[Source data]
******************************
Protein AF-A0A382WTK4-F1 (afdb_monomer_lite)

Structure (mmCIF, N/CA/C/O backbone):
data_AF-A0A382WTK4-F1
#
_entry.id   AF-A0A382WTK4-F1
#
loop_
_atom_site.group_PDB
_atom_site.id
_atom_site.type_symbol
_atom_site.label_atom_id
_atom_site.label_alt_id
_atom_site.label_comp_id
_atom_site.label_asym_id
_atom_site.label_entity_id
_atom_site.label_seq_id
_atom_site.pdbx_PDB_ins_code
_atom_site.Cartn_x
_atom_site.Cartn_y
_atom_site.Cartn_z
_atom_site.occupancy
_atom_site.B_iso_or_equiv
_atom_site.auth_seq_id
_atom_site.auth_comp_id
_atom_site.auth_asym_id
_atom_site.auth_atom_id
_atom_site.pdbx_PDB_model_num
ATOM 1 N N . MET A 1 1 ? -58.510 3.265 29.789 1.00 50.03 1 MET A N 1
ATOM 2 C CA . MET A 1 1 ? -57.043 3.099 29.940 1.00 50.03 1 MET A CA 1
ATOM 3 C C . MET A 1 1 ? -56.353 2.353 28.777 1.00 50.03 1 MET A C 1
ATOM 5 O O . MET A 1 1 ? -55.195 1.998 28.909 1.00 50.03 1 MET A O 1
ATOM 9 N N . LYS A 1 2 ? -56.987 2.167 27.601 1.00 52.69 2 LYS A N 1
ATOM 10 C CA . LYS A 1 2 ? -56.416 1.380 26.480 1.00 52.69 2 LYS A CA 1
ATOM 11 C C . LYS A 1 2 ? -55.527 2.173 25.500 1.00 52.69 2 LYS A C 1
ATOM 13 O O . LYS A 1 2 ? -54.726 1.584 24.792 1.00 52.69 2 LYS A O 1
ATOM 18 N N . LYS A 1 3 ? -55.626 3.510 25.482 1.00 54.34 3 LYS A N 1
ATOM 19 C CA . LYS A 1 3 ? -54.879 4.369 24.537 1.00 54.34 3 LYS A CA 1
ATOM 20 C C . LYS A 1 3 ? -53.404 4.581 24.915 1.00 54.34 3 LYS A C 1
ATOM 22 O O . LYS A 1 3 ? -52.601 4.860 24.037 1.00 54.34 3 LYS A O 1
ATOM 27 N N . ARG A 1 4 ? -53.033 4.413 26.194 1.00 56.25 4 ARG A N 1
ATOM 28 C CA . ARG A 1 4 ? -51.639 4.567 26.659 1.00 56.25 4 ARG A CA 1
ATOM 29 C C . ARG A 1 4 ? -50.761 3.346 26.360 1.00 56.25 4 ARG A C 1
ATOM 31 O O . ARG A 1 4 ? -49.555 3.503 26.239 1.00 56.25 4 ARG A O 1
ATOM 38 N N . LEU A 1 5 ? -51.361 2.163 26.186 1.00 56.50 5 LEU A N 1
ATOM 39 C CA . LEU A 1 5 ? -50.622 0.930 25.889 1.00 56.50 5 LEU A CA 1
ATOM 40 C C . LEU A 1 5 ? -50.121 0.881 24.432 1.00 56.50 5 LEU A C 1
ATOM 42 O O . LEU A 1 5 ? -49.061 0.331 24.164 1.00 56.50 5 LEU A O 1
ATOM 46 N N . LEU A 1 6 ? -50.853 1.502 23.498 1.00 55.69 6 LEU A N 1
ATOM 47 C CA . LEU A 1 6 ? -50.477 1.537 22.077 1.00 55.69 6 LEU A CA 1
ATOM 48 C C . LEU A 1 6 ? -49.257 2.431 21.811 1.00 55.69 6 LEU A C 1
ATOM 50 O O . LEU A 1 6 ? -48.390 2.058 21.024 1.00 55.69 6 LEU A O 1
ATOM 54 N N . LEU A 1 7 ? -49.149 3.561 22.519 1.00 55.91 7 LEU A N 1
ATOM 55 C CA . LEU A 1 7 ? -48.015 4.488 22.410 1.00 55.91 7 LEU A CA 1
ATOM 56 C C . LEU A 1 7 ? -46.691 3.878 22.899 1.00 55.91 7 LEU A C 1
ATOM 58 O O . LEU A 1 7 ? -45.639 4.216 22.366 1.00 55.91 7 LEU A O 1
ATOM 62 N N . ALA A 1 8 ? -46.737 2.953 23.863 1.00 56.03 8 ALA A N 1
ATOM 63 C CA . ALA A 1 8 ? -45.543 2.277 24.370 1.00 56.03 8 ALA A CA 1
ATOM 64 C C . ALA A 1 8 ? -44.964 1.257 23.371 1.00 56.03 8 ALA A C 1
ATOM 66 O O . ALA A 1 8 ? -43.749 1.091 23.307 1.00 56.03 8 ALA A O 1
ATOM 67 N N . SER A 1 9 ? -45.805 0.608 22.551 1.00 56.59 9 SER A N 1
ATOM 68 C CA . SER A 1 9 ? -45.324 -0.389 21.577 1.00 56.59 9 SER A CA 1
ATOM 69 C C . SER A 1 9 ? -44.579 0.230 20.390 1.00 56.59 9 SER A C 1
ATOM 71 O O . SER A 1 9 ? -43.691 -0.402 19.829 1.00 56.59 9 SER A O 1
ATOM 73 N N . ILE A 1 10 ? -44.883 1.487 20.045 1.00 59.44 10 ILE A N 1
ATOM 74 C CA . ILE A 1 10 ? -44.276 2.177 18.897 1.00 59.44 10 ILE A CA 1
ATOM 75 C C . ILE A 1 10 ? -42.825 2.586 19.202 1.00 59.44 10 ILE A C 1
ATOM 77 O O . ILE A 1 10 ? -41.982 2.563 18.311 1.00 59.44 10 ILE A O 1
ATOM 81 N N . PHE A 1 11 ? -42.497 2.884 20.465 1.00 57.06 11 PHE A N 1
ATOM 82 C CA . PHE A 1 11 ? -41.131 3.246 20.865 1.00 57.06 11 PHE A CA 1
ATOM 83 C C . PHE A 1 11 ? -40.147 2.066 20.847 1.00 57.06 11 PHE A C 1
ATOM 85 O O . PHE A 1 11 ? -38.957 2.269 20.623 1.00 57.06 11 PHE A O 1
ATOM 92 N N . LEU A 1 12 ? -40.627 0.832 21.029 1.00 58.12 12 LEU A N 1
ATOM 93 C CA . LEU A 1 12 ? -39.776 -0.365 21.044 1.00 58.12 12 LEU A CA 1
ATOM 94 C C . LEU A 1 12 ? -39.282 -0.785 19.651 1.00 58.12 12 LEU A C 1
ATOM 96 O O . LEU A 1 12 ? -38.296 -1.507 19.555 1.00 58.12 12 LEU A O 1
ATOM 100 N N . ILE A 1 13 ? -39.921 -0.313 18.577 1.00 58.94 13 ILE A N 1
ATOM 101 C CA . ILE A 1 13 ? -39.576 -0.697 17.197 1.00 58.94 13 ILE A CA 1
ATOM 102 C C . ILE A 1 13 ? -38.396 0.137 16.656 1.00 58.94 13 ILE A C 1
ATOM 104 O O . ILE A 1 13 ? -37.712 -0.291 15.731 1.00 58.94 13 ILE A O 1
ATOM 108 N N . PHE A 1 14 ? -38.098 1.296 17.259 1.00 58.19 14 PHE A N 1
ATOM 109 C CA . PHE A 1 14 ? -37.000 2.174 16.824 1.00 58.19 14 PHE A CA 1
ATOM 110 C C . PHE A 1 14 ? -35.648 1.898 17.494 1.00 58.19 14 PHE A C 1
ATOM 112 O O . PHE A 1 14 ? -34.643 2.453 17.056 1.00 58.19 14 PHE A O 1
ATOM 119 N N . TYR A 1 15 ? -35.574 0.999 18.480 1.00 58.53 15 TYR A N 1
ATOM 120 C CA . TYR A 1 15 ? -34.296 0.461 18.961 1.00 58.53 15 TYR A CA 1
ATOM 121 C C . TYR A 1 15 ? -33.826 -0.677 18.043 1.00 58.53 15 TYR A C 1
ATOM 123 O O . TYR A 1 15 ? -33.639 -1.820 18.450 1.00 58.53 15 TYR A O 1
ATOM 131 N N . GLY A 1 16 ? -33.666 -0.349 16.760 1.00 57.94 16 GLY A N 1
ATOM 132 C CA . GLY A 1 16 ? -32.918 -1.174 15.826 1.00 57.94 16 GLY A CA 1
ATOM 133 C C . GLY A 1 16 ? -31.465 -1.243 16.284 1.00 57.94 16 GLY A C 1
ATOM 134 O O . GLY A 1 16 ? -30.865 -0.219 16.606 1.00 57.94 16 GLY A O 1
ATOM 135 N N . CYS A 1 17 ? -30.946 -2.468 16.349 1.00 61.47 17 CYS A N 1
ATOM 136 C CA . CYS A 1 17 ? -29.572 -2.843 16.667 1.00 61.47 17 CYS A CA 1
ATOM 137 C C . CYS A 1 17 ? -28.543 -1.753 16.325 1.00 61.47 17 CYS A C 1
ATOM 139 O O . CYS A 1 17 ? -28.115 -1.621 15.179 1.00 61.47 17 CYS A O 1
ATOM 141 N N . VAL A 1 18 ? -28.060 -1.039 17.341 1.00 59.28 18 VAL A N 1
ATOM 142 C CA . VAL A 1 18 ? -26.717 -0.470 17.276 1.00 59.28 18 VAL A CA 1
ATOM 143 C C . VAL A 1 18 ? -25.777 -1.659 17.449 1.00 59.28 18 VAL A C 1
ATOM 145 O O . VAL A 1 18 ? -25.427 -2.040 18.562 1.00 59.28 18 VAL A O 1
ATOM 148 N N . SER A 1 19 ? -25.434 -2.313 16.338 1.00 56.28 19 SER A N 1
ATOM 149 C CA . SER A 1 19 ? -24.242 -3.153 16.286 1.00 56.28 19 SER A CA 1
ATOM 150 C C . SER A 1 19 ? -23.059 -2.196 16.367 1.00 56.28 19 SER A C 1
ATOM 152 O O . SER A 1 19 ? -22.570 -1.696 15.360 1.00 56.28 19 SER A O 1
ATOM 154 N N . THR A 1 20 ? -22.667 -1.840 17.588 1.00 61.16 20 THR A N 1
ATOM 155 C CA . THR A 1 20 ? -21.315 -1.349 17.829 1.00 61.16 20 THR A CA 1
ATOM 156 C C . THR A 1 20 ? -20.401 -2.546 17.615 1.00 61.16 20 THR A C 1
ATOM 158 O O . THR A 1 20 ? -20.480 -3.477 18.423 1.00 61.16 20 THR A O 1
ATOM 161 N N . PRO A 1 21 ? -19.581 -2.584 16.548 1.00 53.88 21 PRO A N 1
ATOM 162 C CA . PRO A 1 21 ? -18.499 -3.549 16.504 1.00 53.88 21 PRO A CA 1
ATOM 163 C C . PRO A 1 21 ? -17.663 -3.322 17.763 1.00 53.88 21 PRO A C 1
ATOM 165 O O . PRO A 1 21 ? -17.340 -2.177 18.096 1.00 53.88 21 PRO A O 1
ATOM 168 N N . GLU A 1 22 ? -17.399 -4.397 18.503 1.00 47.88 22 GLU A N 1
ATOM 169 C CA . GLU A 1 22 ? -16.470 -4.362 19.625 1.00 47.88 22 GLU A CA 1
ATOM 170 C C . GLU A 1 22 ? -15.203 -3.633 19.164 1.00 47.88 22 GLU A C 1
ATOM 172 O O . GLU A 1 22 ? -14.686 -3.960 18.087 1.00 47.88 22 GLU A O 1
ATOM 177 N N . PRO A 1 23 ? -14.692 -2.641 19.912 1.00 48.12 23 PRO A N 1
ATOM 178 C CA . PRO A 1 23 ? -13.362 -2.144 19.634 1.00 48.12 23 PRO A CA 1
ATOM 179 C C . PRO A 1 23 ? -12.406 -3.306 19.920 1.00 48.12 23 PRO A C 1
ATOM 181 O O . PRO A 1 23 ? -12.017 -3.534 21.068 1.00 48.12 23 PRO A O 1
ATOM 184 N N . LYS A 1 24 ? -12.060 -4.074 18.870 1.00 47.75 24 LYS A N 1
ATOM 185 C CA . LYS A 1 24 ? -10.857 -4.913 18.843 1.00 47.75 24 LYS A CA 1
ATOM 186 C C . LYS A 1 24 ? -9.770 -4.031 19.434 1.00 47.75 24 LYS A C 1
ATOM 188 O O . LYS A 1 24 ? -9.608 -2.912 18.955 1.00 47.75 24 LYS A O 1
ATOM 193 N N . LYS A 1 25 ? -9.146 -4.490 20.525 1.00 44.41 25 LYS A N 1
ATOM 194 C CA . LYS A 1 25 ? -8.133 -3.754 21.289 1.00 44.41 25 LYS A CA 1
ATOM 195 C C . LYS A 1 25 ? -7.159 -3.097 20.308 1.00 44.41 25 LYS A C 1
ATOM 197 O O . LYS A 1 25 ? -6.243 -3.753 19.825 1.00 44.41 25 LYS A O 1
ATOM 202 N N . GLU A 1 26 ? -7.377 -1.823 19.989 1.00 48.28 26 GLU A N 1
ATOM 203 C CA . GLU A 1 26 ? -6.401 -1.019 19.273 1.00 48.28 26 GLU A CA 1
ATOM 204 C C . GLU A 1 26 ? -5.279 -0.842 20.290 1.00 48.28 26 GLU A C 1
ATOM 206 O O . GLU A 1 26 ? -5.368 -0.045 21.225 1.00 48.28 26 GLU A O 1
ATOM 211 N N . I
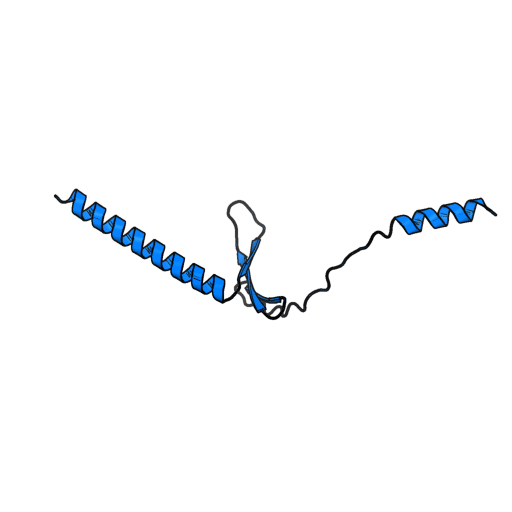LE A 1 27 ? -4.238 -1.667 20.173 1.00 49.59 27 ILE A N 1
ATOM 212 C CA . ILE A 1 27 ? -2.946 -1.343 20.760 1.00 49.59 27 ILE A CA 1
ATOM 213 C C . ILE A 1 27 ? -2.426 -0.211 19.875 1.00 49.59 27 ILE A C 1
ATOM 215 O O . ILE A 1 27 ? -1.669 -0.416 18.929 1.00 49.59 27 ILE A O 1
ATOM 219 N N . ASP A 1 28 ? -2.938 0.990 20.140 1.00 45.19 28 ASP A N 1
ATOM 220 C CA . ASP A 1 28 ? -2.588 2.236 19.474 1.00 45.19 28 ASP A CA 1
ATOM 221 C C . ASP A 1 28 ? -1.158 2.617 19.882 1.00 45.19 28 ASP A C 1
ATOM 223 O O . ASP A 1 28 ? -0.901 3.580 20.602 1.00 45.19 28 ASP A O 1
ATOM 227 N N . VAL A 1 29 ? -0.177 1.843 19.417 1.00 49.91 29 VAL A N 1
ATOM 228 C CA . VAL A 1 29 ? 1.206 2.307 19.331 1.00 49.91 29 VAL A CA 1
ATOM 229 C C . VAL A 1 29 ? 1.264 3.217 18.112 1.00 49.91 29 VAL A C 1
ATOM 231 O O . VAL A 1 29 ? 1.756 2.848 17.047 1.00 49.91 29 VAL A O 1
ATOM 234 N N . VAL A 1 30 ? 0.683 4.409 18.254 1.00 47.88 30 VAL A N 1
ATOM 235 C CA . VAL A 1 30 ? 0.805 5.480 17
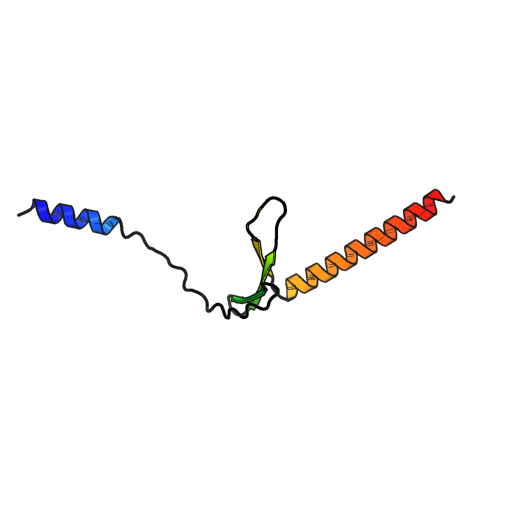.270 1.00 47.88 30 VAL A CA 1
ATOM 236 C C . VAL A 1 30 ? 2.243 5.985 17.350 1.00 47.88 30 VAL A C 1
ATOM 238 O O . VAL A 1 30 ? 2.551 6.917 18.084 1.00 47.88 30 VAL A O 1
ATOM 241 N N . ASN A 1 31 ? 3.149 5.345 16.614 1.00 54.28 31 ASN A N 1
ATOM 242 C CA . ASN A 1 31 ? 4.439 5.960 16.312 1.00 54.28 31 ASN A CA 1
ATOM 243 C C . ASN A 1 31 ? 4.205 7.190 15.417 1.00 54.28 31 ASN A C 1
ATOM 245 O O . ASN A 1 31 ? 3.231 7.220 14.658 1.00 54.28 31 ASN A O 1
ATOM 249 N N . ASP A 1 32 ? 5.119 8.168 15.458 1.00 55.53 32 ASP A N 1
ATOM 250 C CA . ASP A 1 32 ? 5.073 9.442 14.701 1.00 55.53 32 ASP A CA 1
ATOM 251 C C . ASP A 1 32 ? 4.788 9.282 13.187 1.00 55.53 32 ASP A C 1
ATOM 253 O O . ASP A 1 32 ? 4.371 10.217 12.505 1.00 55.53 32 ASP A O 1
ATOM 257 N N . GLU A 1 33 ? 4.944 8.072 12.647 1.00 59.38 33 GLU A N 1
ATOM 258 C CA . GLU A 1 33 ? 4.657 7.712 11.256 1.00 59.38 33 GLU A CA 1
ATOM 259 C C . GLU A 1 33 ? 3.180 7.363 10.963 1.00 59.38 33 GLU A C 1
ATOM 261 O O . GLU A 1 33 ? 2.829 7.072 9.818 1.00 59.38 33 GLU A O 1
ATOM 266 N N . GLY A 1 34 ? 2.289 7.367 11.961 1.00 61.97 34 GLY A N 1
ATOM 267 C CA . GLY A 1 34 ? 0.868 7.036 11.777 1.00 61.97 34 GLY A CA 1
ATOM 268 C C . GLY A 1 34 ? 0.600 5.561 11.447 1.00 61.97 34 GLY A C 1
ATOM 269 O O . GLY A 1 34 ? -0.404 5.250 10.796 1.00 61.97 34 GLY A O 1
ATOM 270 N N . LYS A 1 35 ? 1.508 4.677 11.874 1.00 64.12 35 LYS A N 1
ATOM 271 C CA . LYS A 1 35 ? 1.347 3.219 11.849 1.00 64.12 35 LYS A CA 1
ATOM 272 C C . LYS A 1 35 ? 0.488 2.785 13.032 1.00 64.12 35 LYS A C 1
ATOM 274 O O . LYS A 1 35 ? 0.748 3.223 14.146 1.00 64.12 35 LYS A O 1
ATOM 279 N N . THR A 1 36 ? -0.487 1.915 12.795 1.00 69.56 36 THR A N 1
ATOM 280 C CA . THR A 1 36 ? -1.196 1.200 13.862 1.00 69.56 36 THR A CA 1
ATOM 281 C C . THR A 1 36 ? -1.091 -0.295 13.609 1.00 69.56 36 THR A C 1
******************************
Beginning at the line that holds "ATOM 279 N N", copy every line through the end of the entries exactly as given, and only those lines.

ATOM 279 N N . THR A 1 36 ? -0.487 1.915 12.795 1.00 69.56 36 THR A N 1
ATOM 280 C CA . THR A 1 36 ? -1.196 1.200 13.862 1.00 69.56 36 THR A CA 1
ATOM 281 C C . THR A 1 36 ? -1.091 -0.295 13.609 1.00 69.56 36 THR A C 1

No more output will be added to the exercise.